The first film made a profit - I *think* before it was even released - and was huge success insofar as the terms of reference of the production company. I'm sure the production company know exactly what they're doing by commissioning two new sequels and that these films will also be a commercial success - there's a proven market for this stuff. So far as hype goes, all we have so far is John Frank Rosenblum's assessment that the film was *"quite enjoyable"*. Make of that what you will.

And what goes everyone think of the screenshots?

Sorceress

http://www.flp.com/International Release/Cannes_05/images/Cannes_Email_26.gif

Ice Dragon

http://www.flp.com/International Release/Cannes_05/images/Cannes_Email_28.gif

I thought the backgrounds look a bit like the sort of cinematography we saw in _The Two Towers_, I wonder if that was an inspiration?


----------



## Truth Seeker

It made 'money' after the release...overseas. *referring to the first film*

As for the pic clips...they are not moving enough. Sorry...need more, much more to get a better assessment.


----------



## Zappo

The sorceress picture is plainly bad. I could do that "special FX" in two minutes of paint shop, it's just a ball of white pixels. It isn't even affecting the shadows around it! The dragon looks cool (heh), but everyone can make a cool-looking still nowadays. It's the movement that makes for a good CGI creature. Come to think about it, even the lightball could look cool, depending on how it moves and what it actually is.

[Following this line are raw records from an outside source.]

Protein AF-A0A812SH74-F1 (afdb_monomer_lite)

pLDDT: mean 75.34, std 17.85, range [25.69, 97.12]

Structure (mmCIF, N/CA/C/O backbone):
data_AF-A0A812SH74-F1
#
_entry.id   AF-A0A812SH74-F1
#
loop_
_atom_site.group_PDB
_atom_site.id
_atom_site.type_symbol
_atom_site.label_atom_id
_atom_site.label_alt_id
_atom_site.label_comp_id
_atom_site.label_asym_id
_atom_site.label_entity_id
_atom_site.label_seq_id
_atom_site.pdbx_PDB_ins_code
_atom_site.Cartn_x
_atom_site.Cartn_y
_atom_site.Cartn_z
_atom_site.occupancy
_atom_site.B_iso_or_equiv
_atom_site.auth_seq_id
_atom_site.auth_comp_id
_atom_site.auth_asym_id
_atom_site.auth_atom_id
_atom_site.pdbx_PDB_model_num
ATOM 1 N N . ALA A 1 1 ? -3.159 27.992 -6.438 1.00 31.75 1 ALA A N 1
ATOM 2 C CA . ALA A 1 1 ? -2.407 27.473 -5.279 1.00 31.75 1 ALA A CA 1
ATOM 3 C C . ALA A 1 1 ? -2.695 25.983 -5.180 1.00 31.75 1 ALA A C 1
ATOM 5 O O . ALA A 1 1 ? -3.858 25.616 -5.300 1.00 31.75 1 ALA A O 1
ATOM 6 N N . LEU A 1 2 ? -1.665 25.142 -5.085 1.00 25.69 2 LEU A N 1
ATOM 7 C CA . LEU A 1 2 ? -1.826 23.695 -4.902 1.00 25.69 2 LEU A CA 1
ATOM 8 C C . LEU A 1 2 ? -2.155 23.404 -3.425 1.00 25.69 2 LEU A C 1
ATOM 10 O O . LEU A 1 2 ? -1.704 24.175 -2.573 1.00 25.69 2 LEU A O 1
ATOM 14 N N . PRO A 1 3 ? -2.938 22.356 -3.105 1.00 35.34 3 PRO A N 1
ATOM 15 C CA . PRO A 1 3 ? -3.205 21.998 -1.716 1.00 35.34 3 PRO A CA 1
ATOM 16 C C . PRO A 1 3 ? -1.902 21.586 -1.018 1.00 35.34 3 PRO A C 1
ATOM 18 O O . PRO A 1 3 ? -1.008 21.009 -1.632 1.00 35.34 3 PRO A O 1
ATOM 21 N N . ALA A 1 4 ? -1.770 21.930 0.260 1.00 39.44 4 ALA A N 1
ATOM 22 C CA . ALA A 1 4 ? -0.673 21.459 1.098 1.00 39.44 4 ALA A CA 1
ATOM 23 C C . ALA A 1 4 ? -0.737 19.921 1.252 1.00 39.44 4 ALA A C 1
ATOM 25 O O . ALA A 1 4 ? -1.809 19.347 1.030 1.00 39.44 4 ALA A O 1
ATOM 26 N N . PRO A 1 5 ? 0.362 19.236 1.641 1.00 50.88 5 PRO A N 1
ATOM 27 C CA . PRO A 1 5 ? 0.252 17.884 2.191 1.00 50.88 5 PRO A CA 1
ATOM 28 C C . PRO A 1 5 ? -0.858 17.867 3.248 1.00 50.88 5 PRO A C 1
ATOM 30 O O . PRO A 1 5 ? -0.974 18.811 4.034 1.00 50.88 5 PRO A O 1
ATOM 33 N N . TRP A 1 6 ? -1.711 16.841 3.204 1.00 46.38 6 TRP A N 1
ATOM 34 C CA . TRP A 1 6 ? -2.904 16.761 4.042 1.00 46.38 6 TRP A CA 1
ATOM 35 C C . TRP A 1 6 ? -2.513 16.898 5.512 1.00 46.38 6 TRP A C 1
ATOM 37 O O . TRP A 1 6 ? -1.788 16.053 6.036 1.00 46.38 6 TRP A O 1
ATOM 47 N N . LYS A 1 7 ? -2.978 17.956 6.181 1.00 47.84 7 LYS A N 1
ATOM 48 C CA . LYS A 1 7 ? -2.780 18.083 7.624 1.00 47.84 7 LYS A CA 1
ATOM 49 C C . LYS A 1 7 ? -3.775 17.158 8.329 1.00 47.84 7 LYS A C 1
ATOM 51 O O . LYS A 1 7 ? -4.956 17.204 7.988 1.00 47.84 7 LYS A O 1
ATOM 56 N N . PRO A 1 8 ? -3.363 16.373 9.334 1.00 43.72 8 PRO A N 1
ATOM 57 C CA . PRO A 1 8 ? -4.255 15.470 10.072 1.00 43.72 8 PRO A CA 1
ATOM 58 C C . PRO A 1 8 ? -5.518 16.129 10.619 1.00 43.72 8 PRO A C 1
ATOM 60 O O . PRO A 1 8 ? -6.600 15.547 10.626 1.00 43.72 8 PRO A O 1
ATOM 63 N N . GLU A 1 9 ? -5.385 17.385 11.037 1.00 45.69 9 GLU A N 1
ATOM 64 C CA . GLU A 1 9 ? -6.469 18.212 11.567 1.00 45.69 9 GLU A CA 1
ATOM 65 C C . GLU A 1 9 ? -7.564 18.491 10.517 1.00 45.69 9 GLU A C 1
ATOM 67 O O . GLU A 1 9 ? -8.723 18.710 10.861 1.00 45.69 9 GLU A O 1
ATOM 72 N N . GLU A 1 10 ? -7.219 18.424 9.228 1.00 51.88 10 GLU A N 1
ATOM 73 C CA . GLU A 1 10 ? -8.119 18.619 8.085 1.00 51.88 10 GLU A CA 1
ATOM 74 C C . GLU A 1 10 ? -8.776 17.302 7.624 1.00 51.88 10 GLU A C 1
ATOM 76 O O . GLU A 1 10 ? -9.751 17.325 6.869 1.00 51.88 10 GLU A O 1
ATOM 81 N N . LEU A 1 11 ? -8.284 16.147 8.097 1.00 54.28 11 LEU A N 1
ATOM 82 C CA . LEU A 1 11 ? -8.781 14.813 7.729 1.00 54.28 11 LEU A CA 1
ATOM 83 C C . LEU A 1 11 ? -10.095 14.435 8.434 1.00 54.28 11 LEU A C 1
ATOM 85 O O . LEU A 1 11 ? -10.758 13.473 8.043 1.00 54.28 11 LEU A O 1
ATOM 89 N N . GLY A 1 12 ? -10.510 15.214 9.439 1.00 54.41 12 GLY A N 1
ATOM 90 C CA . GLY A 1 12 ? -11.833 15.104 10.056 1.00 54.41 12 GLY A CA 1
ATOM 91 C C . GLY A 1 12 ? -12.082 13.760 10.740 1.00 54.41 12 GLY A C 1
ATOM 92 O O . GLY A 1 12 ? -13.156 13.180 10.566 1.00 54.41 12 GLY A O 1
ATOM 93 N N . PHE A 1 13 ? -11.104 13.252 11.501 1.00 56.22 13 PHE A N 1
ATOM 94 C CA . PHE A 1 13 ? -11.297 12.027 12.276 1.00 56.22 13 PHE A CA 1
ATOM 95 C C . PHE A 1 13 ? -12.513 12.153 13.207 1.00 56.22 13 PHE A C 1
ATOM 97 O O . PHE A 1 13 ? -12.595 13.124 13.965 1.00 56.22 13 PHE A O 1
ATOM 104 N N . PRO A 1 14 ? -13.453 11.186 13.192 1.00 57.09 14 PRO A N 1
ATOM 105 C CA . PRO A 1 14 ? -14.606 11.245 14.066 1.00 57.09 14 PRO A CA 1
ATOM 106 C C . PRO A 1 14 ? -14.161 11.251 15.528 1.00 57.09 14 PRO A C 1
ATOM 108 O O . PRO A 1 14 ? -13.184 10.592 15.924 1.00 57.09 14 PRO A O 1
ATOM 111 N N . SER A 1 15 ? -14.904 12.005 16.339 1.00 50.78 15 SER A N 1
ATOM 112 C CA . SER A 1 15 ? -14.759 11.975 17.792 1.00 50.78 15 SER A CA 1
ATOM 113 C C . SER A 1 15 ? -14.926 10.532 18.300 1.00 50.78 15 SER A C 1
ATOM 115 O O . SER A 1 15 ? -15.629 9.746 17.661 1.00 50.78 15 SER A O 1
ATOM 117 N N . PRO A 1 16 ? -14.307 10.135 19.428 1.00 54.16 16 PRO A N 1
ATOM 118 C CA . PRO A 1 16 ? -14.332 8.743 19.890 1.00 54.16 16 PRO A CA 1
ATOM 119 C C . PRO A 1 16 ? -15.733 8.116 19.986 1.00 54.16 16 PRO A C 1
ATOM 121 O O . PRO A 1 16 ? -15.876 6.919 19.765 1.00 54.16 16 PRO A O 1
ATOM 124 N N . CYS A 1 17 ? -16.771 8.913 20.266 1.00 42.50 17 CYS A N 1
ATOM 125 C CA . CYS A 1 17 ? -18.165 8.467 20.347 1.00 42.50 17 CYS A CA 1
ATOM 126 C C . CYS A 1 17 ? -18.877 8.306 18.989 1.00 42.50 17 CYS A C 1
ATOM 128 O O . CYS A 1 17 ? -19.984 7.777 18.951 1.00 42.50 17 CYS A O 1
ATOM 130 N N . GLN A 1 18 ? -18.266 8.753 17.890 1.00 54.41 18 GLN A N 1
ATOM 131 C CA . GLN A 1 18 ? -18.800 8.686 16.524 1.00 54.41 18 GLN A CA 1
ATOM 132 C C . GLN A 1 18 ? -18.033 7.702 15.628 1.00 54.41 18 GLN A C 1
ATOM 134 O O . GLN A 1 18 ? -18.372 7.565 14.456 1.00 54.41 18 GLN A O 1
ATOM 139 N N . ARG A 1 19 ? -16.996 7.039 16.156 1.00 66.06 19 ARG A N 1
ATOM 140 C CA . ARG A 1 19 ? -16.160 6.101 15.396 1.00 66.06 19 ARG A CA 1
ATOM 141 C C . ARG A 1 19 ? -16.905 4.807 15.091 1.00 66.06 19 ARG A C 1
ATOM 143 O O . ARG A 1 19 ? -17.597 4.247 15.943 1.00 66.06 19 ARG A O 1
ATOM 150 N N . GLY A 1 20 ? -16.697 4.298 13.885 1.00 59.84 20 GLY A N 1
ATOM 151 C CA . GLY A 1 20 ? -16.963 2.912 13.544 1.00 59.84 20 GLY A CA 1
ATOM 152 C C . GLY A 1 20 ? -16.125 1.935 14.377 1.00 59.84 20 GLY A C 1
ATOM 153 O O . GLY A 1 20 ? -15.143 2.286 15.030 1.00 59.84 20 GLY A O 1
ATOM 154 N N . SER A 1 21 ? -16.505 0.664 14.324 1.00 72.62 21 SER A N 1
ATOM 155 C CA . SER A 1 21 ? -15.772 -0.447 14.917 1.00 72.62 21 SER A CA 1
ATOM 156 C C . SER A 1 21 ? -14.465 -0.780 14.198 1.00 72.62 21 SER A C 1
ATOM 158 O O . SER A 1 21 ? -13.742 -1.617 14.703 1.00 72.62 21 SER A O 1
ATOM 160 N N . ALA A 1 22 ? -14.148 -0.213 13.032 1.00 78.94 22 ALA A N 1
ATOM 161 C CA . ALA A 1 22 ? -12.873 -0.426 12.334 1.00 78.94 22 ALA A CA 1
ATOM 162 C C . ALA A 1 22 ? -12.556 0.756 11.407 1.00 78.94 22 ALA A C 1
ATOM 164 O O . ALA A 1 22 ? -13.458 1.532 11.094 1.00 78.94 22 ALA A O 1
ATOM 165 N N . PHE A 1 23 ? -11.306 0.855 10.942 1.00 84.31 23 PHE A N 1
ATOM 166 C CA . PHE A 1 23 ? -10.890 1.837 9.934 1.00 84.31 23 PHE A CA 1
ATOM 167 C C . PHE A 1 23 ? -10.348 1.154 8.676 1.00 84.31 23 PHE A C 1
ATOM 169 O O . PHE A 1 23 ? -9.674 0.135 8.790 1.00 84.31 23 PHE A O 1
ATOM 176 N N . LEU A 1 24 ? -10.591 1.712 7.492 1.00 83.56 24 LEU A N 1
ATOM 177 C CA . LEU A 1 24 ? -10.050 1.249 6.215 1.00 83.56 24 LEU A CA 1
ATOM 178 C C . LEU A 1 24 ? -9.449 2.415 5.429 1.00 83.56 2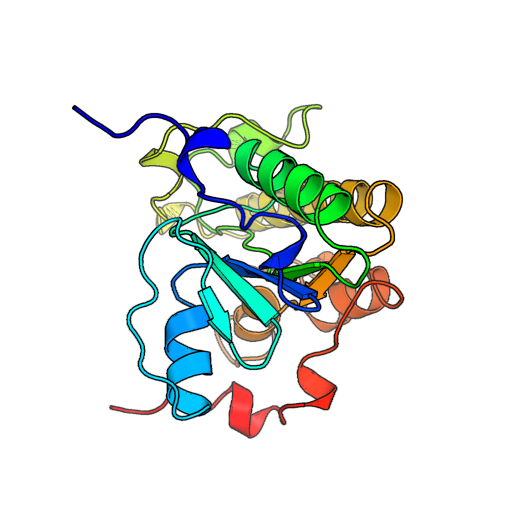4 LEU A C 1
ATOM 180 O O . LEU A 1 24 ? -10.165 3.303 4.967 1.00 83.56 24 LEU A O 1
ATOM 184 N N . LEU A 1 25 ? -8.139 2.352 5.204 1.00 84.88 25 LEU A N 1
ATOM 185 C CA . LEU A 1 25 ? -7.418 3.218 4.282 1.00 84.88 25 LEU A CA 1
ATOM 186 C C . LEU A 1 25 ? -7.189 2.488 2.959 1.00 84.88 25 LEU A C 1
ATOM 188 O O . LEU A 1 25 ? -6.630 1.389 2.925 1.00 84.88 25 LEU A O 1
ATOM 192 N N . GLY A 1 26 ? -7.578 3.101 1.847 1.00 82.94 26 GLY A N 1
ATOM 193 C CA . GLY A 1 26 ? -7.299 2.546 0.527 1.00 82.94 26 GLY A CA 1
ATOM 194 C C . GLY A 1 26 ? -7.181 3.607 -0.559 1.00 82.94 26 GLY A C 1
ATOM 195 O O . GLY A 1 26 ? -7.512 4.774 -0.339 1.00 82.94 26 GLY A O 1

I'm a sucker for giving the benefit of the doubt, I guess.


----------



## Dannyalcatraz

I posted on another board (which is currently down) that* D&D* took 20M to make.  It grossed 7M domestic.

By Hollywood standards, that is an abysmal failure.

To illustrate why, let me contrast* Coming To America* (the Eddie Murphy movie).  Also made for around 20-40M (sources vary), it grossed 480 Million...and finished_* in the red*_!

Why?  Because you have to add many other costs to that 20M- printing & distribution costs, advertising costs, etc.  Yes, there was also some shady accounting on this that led to the famous Art Buchwald case (he sued for non-payment of his royalties), but it illustrates in part that you need to account for much more than just the money it takes to get the film made.

So the fact remains that a 7M return on 20+ invested is awful, and I have no idea which genius greenlighted a sequel based on the original's performance.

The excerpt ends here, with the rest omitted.